Othman told CNN that the sentence was light, considering the charges.

In a statement, the British Foreign Office said it “will continue to provide assistance to Laura and her family following the court ruling in Egypt, and our embassy is in regular contact with the Egyptian authorities.”

An appeal is planned

Plummer’s trial started in the town of Safaga on Monday with what her lawyers described as a mistaken confession.

Their client was asked whether she was intending to sell the drug. But she thought she was asked whether she simply possessed it, and said yes, the lawyers said.

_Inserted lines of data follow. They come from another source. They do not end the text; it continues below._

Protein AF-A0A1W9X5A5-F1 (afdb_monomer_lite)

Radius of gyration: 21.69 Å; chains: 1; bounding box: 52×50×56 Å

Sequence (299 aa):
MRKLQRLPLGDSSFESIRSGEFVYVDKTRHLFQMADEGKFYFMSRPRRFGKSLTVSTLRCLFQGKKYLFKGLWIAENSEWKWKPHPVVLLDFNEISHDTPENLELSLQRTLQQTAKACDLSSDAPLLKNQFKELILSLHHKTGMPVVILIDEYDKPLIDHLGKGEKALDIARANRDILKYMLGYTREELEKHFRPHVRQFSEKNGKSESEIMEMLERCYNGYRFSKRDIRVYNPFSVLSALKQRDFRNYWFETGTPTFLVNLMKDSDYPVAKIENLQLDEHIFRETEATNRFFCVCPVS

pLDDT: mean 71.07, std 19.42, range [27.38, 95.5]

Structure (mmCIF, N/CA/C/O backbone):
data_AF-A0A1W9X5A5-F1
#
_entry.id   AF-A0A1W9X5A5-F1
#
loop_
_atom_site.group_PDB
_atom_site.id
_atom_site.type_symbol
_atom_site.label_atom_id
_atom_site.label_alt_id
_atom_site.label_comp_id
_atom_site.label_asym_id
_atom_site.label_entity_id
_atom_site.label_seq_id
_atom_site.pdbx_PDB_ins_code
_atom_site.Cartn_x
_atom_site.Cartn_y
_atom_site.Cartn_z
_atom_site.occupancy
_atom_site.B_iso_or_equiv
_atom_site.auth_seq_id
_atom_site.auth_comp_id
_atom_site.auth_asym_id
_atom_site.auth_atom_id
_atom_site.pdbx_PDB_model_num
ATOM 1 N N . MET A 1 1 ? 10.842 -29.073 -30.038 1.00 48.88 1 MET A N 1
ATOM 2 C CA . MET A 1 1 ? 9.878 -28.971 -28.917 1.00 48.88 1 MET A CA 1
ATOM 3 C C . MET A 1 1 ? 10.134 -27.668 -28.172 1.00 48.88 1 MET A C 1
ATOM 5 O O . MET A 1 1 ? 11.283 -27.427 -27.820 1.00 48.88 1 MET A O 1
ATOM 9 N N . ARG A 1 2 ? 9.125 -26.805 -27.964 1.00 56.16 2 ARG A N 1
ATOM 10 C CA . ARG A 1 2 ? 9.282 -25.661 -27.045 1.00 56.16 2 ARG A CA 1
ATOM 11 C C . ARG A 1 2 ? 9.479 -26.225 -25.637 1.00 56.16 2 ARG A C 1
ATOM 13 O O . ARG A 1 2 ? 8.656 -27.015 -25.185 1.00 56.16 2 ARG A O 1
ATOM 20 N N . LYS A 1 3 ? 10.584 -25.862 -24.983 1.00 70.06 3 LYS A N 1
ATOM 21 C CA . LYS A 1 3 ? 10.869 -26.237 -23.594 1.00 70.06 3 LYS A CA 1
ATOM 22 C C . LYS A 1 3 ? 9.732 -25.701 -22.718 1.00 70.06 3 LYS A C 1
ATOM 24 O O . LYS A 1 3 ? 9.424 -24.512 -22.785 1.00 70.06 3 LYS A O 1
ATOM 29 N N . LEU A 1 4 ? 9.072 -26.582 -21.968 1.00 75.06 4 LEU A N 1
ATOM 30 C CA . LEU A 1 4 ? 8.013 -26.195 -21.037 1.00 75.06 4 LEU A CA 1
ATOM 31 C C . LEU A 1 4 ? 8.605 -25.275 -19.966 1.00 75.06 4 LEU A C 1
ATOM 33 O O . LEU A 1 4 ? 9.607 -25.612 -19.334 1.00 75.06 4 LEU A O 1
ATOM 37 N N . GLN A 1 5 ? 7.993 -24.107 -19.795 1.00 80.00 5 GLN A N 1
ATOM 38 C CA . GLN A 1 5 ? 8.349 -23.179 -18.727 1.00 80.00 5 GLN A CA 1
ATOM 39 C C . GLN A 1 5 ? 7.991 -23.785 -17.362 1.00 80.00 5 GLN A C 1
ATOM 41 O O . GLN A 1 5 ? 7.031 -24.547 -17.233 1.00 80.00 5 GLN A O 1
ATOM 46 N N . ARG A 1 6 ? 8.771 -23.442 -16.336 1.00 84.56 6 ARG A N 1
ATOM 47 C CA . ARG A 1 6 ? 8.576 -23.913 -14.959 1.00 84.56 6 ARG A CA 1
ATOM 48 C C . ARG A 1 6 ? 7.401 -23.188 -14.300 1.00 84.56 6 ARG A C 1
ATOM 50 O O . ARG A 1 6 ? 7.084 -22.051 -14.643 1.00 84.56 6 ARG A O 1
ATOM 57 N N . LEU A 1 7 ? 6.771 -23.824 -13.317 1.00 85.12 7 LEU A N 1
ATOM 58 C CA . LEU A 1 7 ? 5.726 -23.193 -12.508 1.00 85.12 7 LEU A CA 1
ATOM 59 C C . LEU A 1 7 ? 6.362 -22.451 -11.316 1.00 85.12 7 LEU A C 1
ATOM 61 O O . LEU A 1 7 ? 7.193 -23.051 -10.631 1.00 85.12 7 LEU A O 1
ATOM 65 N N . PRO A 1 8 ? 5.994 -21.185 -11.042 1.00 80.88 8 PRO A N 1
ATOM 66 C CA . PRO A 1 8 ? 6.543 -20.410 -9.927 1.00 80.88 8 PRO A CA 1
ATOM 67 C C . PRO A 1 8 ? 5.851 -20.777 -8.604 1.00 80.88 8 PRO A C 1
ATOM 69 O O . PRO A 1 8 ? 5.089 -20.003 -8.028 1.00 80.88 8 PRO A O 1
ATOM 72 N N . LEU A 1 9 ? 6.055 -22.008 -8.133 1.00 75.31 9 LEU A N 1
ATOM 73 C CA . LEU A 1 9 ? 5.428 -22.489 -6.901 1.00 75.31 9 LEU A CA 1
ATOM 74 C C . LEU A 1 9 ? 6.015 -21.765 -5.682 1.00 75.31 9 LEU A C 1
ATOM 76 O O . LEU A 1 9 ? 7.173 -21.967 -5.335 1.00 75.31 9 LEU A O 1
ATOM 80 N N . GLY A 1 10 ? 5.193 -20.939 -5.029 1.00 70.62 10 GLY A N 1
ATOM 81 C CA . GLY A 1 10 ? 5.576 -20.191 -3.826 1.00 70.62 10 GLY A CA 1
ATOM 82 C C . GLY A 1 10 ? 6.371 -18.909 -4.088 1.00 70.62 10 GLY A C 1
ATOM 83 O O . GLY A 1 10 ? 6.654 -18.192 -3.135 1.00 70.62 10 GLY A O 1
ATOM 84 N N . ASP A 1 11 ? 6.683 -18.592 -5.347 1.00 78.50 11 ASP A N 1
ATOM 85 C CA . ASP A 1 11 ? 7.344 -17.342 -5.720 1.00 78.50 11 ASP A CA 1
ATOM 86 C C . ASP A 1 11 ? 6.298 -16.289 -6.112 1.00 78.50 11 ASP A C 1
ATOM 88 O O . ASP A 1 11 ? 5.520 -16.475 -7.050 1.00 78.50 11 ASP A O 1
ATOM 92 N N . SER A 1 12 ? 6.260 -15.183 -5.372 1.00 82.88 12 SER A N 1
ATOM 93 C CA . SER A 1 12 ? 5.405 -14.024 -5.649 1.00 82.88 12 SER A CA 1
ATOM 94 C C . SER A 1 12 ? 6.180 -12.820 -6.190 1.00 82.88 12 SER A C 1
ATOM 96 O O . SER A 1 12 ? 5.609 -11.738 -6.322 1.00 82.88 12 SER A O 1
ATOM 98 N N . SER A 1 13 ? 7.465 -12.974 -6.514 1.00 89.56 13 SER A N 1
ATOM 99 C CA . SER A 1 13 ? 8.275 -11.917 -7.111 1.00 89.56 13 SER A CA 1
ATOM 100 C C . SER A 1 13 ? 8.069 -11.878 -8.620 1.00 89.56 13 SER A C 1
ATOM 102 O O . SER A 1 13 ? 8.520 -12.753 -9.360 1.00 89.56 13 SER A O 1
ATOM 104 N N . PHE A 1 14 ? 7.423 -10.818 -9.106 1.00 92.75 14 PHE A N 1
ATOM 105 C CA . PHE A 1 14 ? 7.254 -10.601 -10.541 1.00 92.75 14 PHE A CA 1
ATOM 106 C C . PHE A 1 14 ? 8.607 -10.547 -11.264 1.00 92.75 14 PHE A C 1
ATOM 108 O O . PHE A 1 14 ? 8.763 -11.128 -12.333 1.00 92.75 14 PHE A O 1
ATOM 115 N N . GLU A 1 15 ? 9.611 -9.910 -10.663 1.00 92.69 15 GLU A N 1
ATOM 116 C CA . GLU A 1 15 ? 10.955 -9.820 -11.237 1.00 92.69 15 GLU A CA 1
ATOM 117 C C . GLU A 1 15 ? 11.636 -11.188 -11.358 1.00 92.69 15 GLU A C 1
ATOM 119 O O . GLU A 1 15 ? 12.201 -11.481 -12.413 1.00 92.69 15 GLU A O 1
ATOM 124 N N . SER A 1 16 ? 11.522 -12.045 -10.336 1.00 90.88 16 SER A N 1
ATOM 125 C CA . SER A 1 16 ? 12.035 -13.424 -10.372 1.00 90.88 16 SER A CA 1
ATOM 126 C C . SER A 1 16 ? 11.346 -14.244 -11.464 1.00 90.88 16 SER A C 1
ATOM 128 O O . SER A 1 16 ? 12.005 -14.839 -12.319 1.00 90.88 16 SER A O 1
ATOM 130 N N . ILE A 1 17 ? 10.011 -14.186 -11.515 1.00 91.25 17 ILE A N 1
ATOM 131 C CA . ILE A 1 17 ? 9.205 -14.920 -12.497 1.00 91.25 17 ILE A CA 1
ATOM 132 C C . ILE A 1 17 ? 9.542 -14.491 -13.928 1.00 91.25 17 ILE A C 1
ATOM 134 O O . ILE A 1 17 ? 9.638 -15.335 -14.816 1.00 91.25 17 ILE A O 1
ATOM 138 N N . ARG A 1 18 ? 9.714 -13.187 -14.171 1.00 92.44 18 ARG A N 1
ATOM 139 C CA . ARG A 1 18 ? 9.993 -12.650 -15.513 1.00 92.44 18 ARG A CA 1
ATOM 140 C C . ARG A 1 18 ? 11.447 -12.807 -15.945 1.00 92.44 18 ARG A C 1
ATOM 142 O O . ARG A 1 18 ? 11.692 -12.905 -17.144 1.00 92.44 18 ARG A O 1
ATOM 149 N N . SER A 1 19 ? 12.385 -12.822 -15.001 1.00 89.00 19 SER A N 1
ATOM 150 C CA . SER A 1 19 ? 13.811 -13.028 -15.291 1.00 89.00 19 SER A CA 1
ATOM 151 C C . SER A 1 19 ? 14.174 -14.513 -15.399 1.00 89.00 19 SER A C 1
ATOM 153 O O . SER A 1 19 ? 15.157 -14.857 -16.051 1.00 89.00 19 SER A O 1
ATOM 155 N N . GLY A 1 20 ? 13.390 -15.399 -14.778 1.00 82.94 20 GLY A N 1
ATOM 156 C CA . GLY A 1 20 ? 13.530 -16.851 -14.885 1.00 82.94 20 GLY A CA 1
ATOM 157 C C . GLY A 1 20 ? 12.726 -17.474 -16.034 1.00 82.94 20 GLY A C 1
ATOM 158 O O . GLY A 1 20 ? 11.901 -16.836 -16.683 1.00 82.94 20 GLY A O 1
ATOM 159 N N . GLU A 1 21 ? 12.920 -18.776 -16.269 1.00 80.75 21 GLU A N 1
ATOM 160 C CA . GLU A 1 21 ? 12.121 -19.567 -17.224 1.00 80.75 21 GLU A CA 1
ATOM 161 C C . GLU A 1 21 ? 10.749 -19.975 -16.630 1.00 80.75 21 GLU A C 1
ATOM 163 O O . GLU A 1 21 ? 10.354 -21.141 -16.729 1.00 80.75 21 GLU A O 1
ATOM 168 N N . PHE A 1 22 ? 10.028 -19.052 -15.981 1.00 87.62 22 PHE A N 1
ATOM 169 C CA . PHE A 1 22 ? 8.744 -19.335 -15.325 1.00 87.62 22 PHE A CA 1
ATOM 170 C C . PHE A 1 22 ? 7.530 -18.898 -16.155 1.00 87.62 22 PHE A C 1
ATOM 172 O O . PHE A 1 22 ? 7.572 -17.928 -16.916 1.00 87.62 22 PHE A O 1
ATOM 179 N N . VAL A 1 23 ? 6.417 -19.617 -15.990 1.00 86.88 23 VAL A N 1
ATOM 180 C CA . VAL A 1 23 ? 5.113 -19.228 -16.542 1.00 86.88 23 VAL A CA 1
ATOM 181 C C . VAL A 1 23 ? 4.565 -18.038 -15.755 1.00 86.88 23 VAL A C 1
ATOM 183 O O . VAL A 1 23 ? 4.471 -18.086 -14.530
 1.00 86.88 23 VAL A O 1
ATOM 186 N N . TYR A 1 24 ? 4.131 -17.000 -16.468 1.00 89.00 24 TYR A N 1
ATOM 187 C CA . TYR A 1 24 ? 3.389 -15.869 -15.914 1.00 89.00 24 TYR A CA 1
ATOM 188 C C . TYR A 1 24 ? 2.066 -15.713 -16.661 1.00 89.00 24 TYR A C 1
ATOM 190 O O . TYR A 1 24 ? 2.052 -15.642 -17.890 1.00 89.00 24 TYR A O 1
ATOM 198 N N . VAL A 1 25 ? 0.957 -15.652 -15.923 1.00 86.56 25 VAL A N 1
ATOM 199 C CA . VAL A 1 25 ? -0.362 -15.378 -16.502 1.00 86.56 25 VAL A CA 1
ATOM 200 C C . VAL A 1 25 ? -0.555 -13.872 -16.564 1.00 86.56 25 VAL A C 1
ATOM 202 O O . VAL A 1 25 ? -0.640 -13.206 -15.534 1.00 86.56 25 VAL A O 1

The defense also rejected allegations of smuggling and trading charges. “She had only 320 pills. Even the plane ticket is almost double the price of those pills,” Othman said. “It is illogical that she will deal in tramadol.”

Drug smuggling convictions sometimes carry the death penalty; others carry a minimum of 10 years in prison. It wasn’t immediately clear whether Plummer was convicted for possession, smuggling or both.

Plummer plans to appeal the sentence.

“It will take a while and she has to go back to the prison,” said Plummer’s mother, Roberta Synclair.

“It’s not fair,” Synclair said. “I was worried about her staying in the police custody; now she will be in the prison with criminal people.”

‘Terrible mistake’

Plummer’s local MP, Karl Turner, said her case had been raised with British Foreign Secretary Boris Johnson and Foreign Office Minister Alistair Burt.

“I am hopeful that good sense will eventually prevail,” he told the BBC.

“This is a damning indictment actually of the Egyptian authorities, in the sense that good sense and fairness certainly hasn’t prevailed in this case.

“This is a decent woman who has made a terrible mistake who shouldn’t be incarcerated in any prison, never mind an Egyptian prison.”